The tone is set from the off with Sugden's take on O Christmas Tree, the sixteenth century German folk tune adopted for communist anthem, The Red Flag. While another jazz pianist, Vince Guaraldi, played an instrumental version of the tune for the 1965 animated film, A Charlie Brown Christmas, Sugden's delivery is more akin to Robert Wyatt's mournful version of The Red Flag, released on his Nothing Can Stop us album in 1982. Here, Wells' keyboards rise and fall with a repeated coda that twinkles in counterpoint to Sugden's vocal without ever being at odds with it.

Gilfedder, Sugden and Vulliamy singing lead on three songs apiece, with Black on two before a three-woman chorale transforms We Three Kings into the sweetest of gender-bending finales. Such quiet subversions point to a sense running throughout the album of Wells sound-tracking something bigger than the songs themselves, which are reimagined in impressionistically looped swirls that suggest as much darkness as light. On God Rest Ye Merry Gentlemen in particular, there's a penetrating sense of menace behind Gilfedder's voice, as if the cherub-faced aliens in The Village of the Damned had joined the school choir.

On Hark The Herald Angels Sing, Wells's piano sounds like it's being played in an underwater grotto while Black sings like a more plaintive Roddy Frame accompanied by percussive clicks that speeds things into other dimensions. For Carol Of The Birds, Wells concentrates on the lower register keys that give the song an eerie air even before Sugden starts singing.

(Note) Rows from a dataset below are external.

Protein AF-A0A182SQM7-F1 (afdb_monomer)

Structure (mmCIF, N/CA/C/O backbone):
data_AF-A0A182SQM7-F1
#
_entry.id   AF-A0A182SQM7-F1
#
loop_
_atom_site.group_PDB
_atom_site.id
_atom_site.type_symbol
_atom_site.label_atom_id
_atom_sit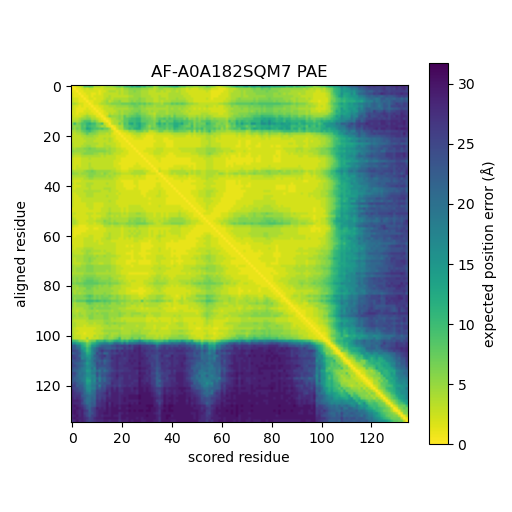e.label_alt_id
_atom_site.label_comp_id
_atom_site.label_asym_id
_atom_site.label_entity_id
_atom_site.label_seq_id
_atom_site.pdbx_PDB_ins_code
_atom_site.Cartn_x
_atom_site.Cartn_y
_atom_site.Cartn_z
_atom_site.occupancy
_atom_site.B_iso_or_equiv
_atom_site.auth_seq_id
_atom_site.auth_comp_id
_atom_site.auth_asym_id
_atom_site.auth_atom_id
_atom_site.pdbx_PDB_model_num
ATOM 1 N N . MET A 1 1 ? 3.279 10.301 -2.614 1.00 81.31 1 MET A N 1
ATOM 2 C CA . MET A 1 1 ? 3.862 10.328 -3.964 1.00 81.31 1 MET A CA 1
ATOM 3 C C . MET A 1 1 ? 4.035 8.900 -4.439 1.00 81.31 1 MET A C 1
ATOM 5 O O . MET A 1 1 ? 4.524 8.095 -3.651 1.00 81.31 1 MET A O 1
ATOM 9 N N . TRP A 1 2 ? 3.585 8.589 -5.652 1.00 90.38 2 TRP A N 1
ATOM 10 C CA . TRP A 1 2 ? 3.805 7.298 -6.308 1.00 90.38 2 TRP A CA 1
ATOM 11 C C . TRP A 1 2 ? 4.825 7.460 -7.431 1.00 90.38 2 TRP A C 1
ATOM 13 O O . TRP A 1 2 ? 4.866 8.499 -8.084 1.00 90.38 2 TRP A O 1
ATOM 23 N N . GLU A 1 3 ? 5.646 6.441 -7.635 1.00 93.25 3 GLU A N 1
ATOM 24 C CA . GLU A 1 3 ? 6.700 6.404 -8.641 1.00 93.25 3 GLU A CA 1
ATOM 25 C C . GLU A 1 3 ? 6.508 5.172 -9.526 1.00 93.25 3 GLU A C 1
ATOM 27 O O . GLU A 1 3 ? 6.259 4.075 -9.026 1.00 93.25 3 GLU A O 1
ATOM 32 N N . GLU A 1 4 ? 6.671 5.344 -10.831 1.00 93.81 4 GLU A N 1
ATOM 33 C CA . GLU A 1 4 ? 6.864 4.244 -11.766 1.00 93.81 4 GLU A CA 1
ATOM 34 C C . GLU A 1 4 ? 8.274 4.264 -12.331 1.00 93.81 4 GLU A C 1
ATOM 36 O O . GLU A 1 4 ? 8.772 5.314 -12.742 1.00 93.81 4 GLU A O 1
ATOM 41 N N . ARG A 1 5 ? 8.896 3.093 -12.454 1.00 94.81 5 ARG A N 1
ATOM 42 C CA . ARG A 1 5 ? 10.221 2.957 -13.059 1.00 94.81 5 ARG A CA 1
ATOM 43 C C . ARG A 1 5 ? 10.243 1.871 -14.117 1.00 94.81 5 ARG A C 1
ATOM 45 O O . ARG A 1 5 ? 9.826 0.746 -13.876 1.00 94.81 5 ARG A O 1
ATOM 52 N N . SER A 1 6 ? 10.832 2.183 -15.256 1.00 94.81 6 SER A N 1
ATOM 53 C CA . SER A 1 6 ? 11.361 1.211 -16.208 1.00 94.81 6 SER A CA 1
ATOM 54 C C . SER A 1 6 ? 12.871 1.405 -16.321 1.00 94.81 6 SER A C 1
ATOM 56 O O . SER A 1 6 ? 13.441 2.343 -15.762 1.00 94.81 6 SER A O 1
ATOM 58 N N . CYS A 1 7 ? 13.553 0.543 -17.075 1.00 92.00 7 CYS A N 1
ATOM 59 C CA . CYS A 1 7 ? 15.004 0.657 -17.244 1.00 92.00 7 CYS A CA 1
ATOM 60 C C . CYS A 1 7 ? 15.463 1.926 -17.974 1.00 92.00 7 CYS A C 1
ATOM 62 O O . CYS A 1 7 ? 16.656 2.212 -17.988 1.00 92.00 7 CYS A O 1
ATOM 64 N N . ARG A 1 8 ? 14.544 2.669 -18.603 1.00 91.75 8 ARG A N 1
ATOM 65 C CA . ARG A 1 8 ? 14.861 3.875 -19.382 1.00 91.75 8 ARG A CA 1
ATOM 66 C C . ARG A 1 8 ? 14.173 5.137 -18.875 1.00 91.75 8 ARG A C 1
ATOM 68 O O . ARG A 1 8 ? 14.527 6.220 -19.324 1.00 91.75 8 ARG A O 1
ATOM 75 N N . GLN A 1 9 ? 13.183 5.016 -17.994 1.00 93.88 9 GLN A N 1
ATOM 76 C CA . GLN A 1 9 ? 12.351 6.145 -17.597 1.00 93.88 9 GLN A CA 1
ATOM 77 C C . GLN A 1 9 ? 11.839 5.976 -16.166 1.00 93.88 9 GLN A C 1
ATOM 79 O O . GLN A 1 9 ? 11.435 4.883 -15.775 1.00 93.88 9 GLN A O 1
ATOM 84 N N . THR A 1 10 ? 11.789 7.087 -15.435 1.00 94.94 10 THR A N 1
ATOM 85 C CA . THR A 1 10 ? 11.073 7.219 -14.163 1.00 94.94 10 THR A CA 1
ATOM 86 C C . THR A 1 10 ? 9.936 8.222 -14.338 1.00 94.94 10 THR A C 1
ATOM 88 O O . THR A 1 10 ? 10.101 9.227 -15.034 1.00 94.94 10 THR A O 1
ATOM 91 N N . ARG A 1 11 ? 8.778 7.945 -13.737 1.00 93.12 11 ARG A N 1
ATOM 92 C CA . ARG A 1 11 ? 7.608 8.829 -13.711 1.00 93.12 11 ARG A CA 1
ATOM 93 C C . ARG A 1 11 ? 7.115 8.981 -12.288 1.00 93.12 11 ARG A C 1
ATOM 95 O O . ARG A 1 11 ? 7.177 8.051 -11.491 1.00 93.12 11 ARG A O 1
ATOM 102 N N . GLU A 1 12 ? 6.590 10.154 -12.000 1.00 92.25 12 GLU A N 1
ATOM 103 C CA . GLU A 1 12 ? 6.192 10.566 -10.669 1.00 92.25 12 GLU A CA 1
ATOM 104 C C . GLU A 1 12 ? 4.736 11.033 -10.710 1.00 92.25 12 GLU A C 1
ATOM 106 O O . GLU A 1 12 ? 4.360 11.869 -11.530 1.00 92.25 12 GLU A O 1
ATOM 111 N N . TRP A 1 13 ? 3.906 10.484 -9.826 1.00 85.56 13 TRP A N 1
ATOM 112 C CA . TRP A 1 13 ? 2.463 10.677 -9.837 1.00 85.56 13 TRP A CA 1
ATOM 113 C C . TRP A 1 13 ? 1.948 11.139 -8.477 1.00 85.56 13 TRP A C 1
ATOM 115 O O . TRP A 1 13 ? 2.096 1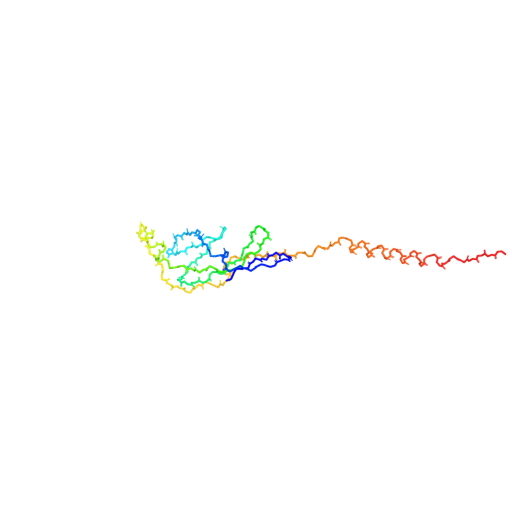0.449 -7.462 1.00 85.56 13 TRP A O 1
ATOM 125 N N . GLN A 1 14 ? 1.276 12.292 -8.462 1.00 82.62 14 GLN A N 1
ATOM 126 C CA . GLN A 1 14 ? 0.664 12.819 -7.240 1.00 82.62 14 GLN A CA 1
ATOM 127 C C . GLN A 1 14 ? -0.582 12.025 -6.819 1.00 82.62 14 GLN A C 1
ATOM 129 O O . G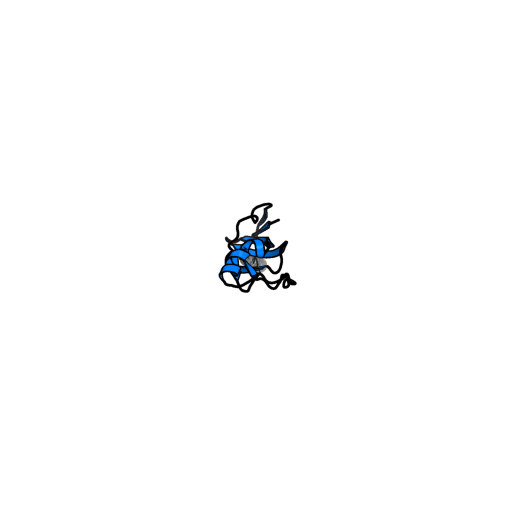LN A 1 14 ? -0.793 11.834 -5.622 1.00 82.62 14 GLN A O 1
ATOM 134 N N . HIS A 1 15 ? -1.356 11.500 -7.780 1.00 78.12 15 HIS A N 1
ATOM 135 C CA . HIS A 1 15 ? -2.680 10.910 -7.517 1.00 78.12 15 HIS A CA 1
ATOM 136 C C . HIS A 1 15 ? -2.872 9.458 -7.981 1.00 78.12 15 HIS A C 1
ATOM 138 O O . HIS A 1 15 ? -3.895 8.861 -7.673 1.00 78.12 15 HIS A O 1
ATOM 144 N N . TRP A 1 16 ? -1.932 8.840 -8.704 1.00 70.38 16 TRP A N 1
ATOM 145 C CA . TRP A 1 16 ? -2.224 7.537 -9.325 1.00 70.38 16 TRP A CA 1
ATOM 146 C C . TRP A 1 16 ? -2.489 6.408 -8.311 1.00 70.38 16 TRP A C 1
ATOM 148 O O . TRP A 1 16 ? -3.358 5.575 -8.529 1.00 70.38 16 TRP A O 1
ATOM 158 N N . GLY A 1 17 ? -1.843 6.412 -7.144 1.00 76.06 17 GLY A N 1
ATOM 159 C CA . GLY A 1 17 ? -2.138 5.413 -6.110 1.00 76.06 17 GLY A CA 1
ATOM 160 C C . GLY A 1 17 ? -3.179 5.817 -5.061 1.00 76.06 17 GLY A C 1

Winter Wonderland's normal karaoke romp-along is pared down to a Hearse-like pace that suggests the wonderland Wells and Vulliamy have stumbled on is considerably stranger than the one normally sung about. The spartan after-hours piano and voice arrangement here makes for an oddly emotive affair. The same applies to Jingle Bells, again sung by Vulliamy, with Gilfedder on backing vocals, even with the kindergarten percussion that pulses a woozily kaleidoscopic ride through wide-screen blankets of the white stuff. It's a ride that continues on Sugden's rendering of I Saw Three Ships, though things perk up considerably during Good King Wenceslas, which finds Gilfedder led astray by a jaunty guitar before Black gets even more emotive on The Christmas Song.

In The Bleak Mid-Winter is already one of the most gorgeous hymns ever written, something accentuated even more by Wells' school assembly piano and Vulliamy's voice on a tantalisingly brief one-verse miniature version. Oh Come All Ye Faithful finds Gilfedder's voice wrapped up in Wells' subterranean piano, a sucker punch for the sheer loveliness of We Three Kings and its opaque hints at the odd Steely Dan-ism or Court and Spark era Joni Mitchell.

Crucially, such arrangements never overwhelm an album on which it would have been easy to festoon with kitchen-sink choirs and strings to score a cross-over hit. Conversely, it's the moody minimalism, both of Wells' stark arrangements and the unstudied precision of the voices, which allows the songs to breathe in a way that lends them an over-riding intensity.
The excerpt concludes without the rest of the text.